◆ Required work
Every line below from the one containing "ATOM 43 N N . ASP" through the one containing "ATOM 103 C CA" must be transcribed exactly. Omit all lines outside that stretch.

--- START ---

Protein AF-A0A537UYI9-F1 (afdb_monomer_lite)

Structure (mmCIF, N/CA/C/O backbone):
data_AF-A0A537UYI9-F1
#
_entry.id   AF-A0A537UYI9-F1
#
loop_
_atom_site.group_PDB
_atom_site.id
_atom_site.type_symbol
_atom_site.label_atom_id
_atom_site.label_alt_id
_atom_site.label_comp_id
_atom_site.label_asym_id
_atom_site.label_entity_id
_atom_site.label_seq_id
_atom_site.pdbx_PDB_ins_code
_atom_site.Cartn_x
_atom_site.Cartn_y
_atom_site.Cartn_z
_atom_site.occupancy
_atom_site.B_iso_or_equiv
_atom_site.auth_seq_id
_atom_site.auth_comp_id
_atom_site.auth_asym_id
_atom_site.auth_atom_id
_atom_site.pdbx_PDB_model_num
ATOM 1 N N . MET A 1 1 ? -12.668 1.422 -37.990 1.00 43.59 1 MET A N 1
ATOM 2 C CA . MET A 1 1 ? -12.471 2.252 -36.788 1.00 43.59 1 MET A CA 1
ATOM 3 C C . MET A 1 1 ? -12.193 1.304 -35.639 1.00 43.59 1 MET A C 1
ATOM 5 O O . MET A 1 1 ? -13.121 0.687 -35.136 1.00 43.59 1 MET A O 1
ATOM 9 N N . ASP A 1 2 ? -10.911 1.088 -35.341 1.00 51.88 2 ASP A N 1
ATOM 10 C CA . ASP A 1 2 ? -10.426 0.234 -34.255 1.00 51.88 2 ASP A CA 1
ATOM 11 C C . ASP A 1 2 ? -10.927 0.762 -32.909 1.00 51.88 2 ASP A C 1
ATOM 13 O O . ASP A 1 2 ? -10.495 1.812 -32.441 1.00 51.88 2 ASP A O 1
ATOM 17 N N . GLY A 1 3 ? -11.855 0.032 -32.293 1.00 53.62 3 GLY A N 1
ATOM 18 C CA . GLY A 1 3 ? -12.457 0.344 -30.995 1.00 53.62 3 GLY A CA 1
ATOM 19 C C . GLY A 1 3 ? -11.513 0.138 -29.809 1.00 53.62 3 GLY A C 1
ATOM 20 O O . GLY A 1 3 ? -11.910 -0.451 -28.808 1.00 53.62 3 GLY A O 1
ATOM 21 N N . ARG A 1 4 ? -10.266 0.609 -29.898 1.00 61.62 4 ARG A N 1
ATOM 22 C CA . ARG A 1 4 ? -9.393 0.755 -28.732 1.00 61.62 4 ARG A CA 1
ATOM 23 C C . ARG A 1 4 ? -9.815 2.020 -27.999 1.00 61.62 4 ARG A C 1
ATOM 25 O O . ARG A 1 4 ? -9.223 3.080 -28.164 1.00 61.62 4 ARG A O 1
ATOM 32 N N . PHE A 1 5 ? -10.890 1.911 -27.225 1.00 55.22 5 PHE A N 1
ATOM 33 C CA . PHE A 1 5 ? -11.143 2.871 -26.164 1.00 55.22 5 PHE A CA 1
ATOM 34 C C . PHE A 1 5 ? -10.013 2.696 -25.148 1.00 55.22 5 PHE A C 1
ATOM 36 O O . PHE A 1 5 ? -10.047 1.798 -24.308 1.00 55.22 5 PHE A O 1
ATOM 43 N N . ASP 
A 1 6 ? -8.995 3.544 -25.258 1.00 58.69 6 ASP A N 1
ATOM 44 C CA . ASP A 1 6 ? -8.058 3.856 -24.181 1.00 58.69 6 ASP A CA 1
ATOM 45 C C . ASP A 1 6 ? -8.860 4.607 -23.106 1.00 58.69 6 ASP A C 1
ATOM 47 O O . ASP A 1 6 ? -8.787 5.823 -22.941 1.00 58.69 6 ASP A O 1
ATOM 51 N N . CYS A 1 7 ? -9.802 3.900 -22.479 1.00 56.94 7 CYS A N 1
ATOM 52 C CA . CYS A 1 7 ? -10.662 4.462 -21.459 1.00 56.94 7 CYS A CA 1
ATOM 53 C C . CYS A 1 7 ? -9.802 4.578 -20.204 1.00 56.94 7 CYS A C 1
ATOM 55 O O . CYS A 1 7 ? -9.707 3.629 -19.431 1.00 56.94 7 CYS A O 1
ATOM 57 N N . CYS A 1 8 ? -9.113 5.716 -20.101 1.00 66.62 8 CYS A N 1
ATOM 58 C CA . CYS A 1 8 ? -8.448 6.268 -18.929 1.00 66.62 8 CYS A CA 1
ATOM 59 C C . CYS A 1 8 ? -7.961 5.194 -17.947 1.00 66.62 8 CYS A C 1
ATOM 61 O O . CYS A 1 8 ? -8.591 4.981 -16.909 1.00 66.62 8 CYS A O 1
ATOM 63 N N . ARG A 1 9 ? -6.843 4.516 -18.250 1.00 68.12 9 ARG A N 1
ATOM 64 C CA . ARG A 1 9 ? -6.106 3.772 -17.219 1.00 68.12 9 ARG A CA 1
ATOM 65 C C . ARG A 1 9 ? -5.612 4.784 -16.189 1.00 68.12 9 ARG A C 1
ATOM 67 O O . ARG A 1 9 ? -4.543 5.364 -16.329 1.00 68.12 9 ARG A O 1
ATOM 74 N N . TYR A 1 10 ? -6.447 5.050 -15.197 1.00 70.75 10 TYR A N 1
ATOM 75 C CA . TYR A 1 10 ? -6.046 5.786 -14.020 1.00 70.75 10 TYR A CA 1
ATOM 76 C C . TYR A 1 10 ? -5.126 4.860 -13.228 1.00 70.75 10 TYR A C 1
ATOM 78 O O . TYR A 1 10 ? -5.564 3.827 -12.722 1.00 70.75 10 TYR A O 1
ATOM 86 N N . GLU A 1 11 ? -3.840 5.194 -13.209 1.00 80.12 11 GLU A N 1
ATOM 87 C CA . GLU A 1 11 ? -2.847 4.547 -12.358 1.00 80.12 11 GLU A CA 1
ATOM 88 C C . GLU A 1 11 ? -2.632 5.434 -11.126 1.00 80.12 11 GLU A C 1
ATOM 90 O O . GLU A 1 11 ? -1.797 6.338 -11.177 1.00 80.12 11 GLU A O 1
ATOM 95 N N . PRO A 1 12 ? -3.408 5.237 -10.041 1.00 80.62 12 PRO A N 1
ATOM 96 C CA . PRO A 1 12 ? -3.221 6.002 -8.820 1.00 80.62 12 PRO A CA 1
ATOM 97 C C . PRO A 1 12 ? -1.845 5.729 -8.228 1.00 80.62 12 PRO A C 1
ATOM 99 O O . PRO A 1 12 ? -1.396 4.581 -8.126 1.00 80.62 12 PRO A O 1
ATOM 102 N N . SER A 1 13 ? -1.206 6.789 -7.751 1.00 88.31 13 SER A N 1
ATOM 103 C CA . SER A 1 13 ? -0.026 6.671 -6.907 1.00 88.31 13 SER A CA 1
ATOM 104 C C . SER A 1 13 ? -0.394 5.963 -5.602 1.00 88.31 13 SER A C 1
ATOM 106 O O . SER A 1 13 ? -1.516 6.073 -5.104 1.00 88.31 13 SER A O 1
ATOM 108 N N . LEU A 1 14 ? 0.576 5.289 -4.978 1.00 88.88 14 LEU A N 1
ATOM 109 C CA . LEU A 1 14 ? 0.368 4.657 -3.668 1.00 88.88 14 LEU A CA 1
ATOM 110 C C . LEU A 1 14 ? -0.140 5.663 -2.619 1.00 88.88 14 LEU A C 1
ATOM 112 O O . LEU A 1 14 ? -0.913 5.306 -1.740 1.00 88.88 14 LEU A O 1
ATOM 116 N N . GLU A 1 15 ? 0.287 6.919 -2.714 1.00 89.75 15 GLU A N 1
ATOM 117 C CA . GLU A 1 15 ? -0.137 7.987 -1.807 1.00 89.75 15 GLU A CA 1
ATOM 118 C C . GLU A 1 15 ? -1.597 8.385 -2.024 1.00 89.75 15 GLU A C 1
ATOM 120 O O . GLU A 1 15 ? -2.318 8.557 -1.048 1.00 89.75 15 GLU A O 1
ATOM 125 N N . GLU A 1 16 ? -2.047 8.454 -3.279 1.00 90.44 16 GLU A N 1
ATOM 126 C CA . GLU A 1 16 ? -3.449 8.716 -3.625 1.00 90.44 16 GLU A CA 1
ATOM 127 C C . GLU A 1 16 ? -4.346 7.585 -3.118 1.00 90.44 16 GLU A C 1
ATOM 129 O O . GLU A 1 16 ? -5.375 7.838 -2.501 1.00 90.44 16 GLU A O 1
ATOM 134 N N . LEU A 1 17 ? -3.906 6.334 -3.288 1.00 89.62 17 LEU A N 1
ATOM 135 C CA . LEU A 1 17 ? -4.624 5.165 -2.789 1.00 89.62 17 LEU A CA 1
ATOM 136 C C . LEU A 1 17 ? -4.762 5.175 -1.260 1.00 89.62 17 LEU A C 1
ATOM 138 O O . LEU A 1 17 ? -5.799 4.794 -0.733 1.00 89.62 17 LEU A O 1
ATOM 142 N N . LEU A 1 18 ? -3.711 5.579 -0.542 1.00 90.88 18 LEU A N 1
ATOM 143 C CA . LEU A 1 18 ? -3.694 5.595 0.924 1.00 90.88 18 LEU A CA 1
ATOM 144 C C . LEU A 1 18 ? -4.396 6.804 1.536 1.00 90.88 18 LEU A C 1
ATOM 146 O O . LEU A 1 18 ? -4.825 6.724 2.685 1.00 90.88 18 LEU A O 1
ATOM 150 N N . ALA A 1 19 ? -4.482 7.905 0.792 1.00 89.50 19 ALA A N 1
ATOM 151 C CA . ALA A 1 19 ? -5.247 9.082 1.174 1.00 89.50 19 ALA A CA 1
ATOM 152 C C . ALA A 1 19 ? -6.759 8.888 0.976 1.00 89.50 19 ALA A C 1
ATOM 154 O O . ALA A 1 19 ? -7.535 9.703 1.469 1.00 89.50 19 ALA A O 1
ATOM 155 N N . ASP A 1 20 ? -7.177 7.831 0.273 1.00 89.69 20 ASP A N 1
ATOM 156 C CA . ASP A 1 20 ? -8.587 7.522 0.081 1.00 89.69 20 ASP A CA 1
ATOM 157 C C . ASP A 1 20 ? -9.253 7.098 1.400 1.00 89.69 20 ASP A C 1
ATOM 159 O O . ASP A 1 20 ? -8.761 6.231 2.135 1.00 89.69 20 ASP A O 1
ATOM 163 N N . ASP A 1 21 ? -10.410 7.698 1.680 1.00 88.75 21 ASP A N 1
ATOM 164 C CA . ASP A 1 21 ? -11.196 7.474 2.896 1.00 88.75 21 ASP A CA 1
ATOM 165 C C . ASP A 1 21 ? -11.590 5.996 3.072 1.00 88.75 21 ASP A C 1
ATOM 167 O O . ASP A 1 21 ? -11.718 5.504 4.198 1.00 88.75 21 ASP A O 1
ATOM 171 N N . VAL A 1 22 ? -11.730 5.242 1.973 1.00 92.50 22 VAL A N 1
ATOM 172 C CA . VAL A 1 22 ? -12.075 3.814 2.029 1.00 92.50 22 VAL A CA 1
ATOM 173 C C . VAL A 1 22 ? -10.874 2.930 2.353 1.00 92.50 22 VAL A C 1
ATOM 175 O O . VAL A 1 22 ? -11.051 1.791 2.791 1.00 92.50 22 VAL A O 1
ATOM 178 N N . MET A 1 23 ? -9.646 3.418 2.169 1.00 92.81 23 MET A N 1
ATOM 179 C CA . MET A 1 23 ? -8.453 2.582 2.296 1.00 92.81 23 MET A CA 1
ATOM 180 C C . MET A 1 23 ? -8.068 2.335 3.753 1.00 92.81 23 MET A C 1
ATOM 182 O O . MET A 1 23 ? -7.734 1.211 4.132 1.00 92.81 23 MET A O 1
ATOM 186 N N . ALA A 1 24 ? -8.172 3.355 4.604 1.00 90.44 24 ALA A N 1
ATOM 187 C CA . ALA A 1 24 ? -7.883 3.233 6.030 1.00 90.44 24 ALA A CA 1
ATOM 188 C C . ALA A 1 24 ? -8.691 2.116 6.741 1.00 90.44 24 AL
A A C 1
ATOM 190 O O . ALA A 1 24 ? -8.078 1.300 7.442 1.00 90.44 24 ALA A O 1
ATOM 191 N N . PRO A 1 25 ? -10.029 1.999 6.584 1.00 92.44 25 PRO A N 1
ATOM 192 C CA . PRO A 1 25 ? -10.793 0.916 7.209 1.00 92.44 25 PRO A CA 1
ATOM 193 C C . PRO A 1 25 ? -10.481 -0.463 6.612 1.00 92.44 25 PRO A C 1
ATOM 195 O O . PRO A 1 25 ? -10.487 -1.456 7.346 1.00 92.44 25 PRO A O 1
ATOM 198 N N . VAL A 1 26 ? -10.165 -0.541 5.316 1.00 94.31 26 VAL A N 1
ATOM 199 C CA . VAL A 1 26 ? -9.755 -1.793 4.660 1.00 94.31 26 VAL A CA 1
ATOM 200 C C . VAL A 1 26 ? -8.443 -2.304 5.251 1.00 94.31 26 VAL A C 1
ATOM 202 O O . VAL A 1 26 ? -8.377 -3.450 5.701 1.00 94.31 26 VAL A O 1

--- END ---

◆ Result of the task
ATOM 43 N N . ASP 
A 1 6 ? -8.995 3.544 -25.258 1.00 58.69 6 ASP A N 1
ATOM 44 C CA . ASP A 1 6 ? -8.058 3.856 -24.181 1.00 58.69 6 ASP A CA 1
ATOM 45 C C . ASP A 1 6 ? -8.860 4.607 -23.106 1.00 58.69 6 ASP A C 1
ATOM 47 O O . ASP A 1 6 ? -8.787 5.823 -22.941 1.00 58.69 6 ASP A O 1
ATOM 51 N N . CYS A 1 7 ? -9.802 3.900 -22.479 1.00 56.94 7 CYS A N 1
ATOM 52 C CA . CYS A 1 7 ? -10.662 4.462 -21.459 1.00 56.94 7 CYS A CA 1
ATOM 53 C C . CYS A 1 7 ? -9.802 4.578 -20.204 1.00 56.94 7 CYS A C 1
ATOM 55 O O . CYS A 1 7 ? -9.707 3.629 -19.431 1.00 56.94 7 CYS A O 1
ATOM 57 N N . CYS A 1 8 ? -9.113 5.716 -20.101 1.00 66.62 8 CYS A N 1
ATOM 58 C CA . CYS A 1 8 ? -8.448 6.268 -18.929 1.00 66.62 8 CYS A CA 1
ATOM 59 C C . CYS A 1 8 ? -7.961 5.194 -17.947 1.00 66.62 8 CYS A C 1
ATOM 61 O O . CYS A 1 8 ? -8.591 4.981 -16.909 1.00 66.62 8 CYS A O 1
ATOM 63 N N . ARG A 1 9 ? -6.843 4.516 -18.250 1.00 68.12 9 ARG A N 1
ATOM 64 C CA . ARG A 1 9 ? -6.106 3.772 -17.219 1.00 68.12 9 ARG A CA 1
ATOM 65 C C . ARG A 1 9 ? -5.612 4.784 -16.189 1.00 68.12 9 ARG A C 1
ATOM 67 O O . ARG A 1 9 ? -4.543 5.364 -16.329 1.00 68.12 9 ARG A O 1
ATOM 74 N N . TYR A 1 10 ? -6.447 5.050 -15.197 1.00 70.75 10 TYR A N 1
ATOM 75 C CA . TYR A 1 10 ? -6.046 5.786 -14.020 1.00 70.75 10 TYR A CA 1
ATOM 76 C C . TYR A 1 10 ? -5.126 4.860 -13.228 1.00 70.75 10 TYR A C 1
ATOM 78 O O . TYR A 1 10 ? -5.564 3.827 -12.722 1.00 70.75 10 TYR A O 1
ATOM 86 N N . GLU A 1 11 ? -3.840 5.194 -13.209 1.00 80.12 11 GLU A N 1
ATOM 87 C CA . GLU A 1 11 ? -2.847 4.547 -12.358 1.00 80.12 11 GLU A CA 1
ATOM 88 C C . GLU A 1 11 ? -2.632 5.434 -11.126 1.00 80.12 11 GLU A C 1
ATOM 90 O O . GLU A 1 11 ? -1.797 6.338 -11.177 1.00 80.12 11 GLU A O 1
ATOM 95 N N . PRO A 1 12 ? -3.408 5.237 -10.041 1.00 80.62 12 PRO A N 1
ATOM 96 C CA . PRO A 1 12 ? -3.221 6.002 -8.820 1.00 80.62 12 PRO A CA 1
ATOM 97 C C . PRO A 1 12 ? -1.845 5.729 -8.228 1.00 80.62 12 PRO A C 1
ATOM 99 O O . PRO A 1 12 ? -1.396 4.581 -8.126 1.00 80.62 12 PRO A O 1
ATOM 102 N N . SER A 1 13 ? -1.206 6.789 -7.751 1.00 88.31 13 SER A N 1
ATOM 103 C CA . SER A 1 13 ? -0.026 6.671 -6.907 1.00 88.31 13 SER A CA 1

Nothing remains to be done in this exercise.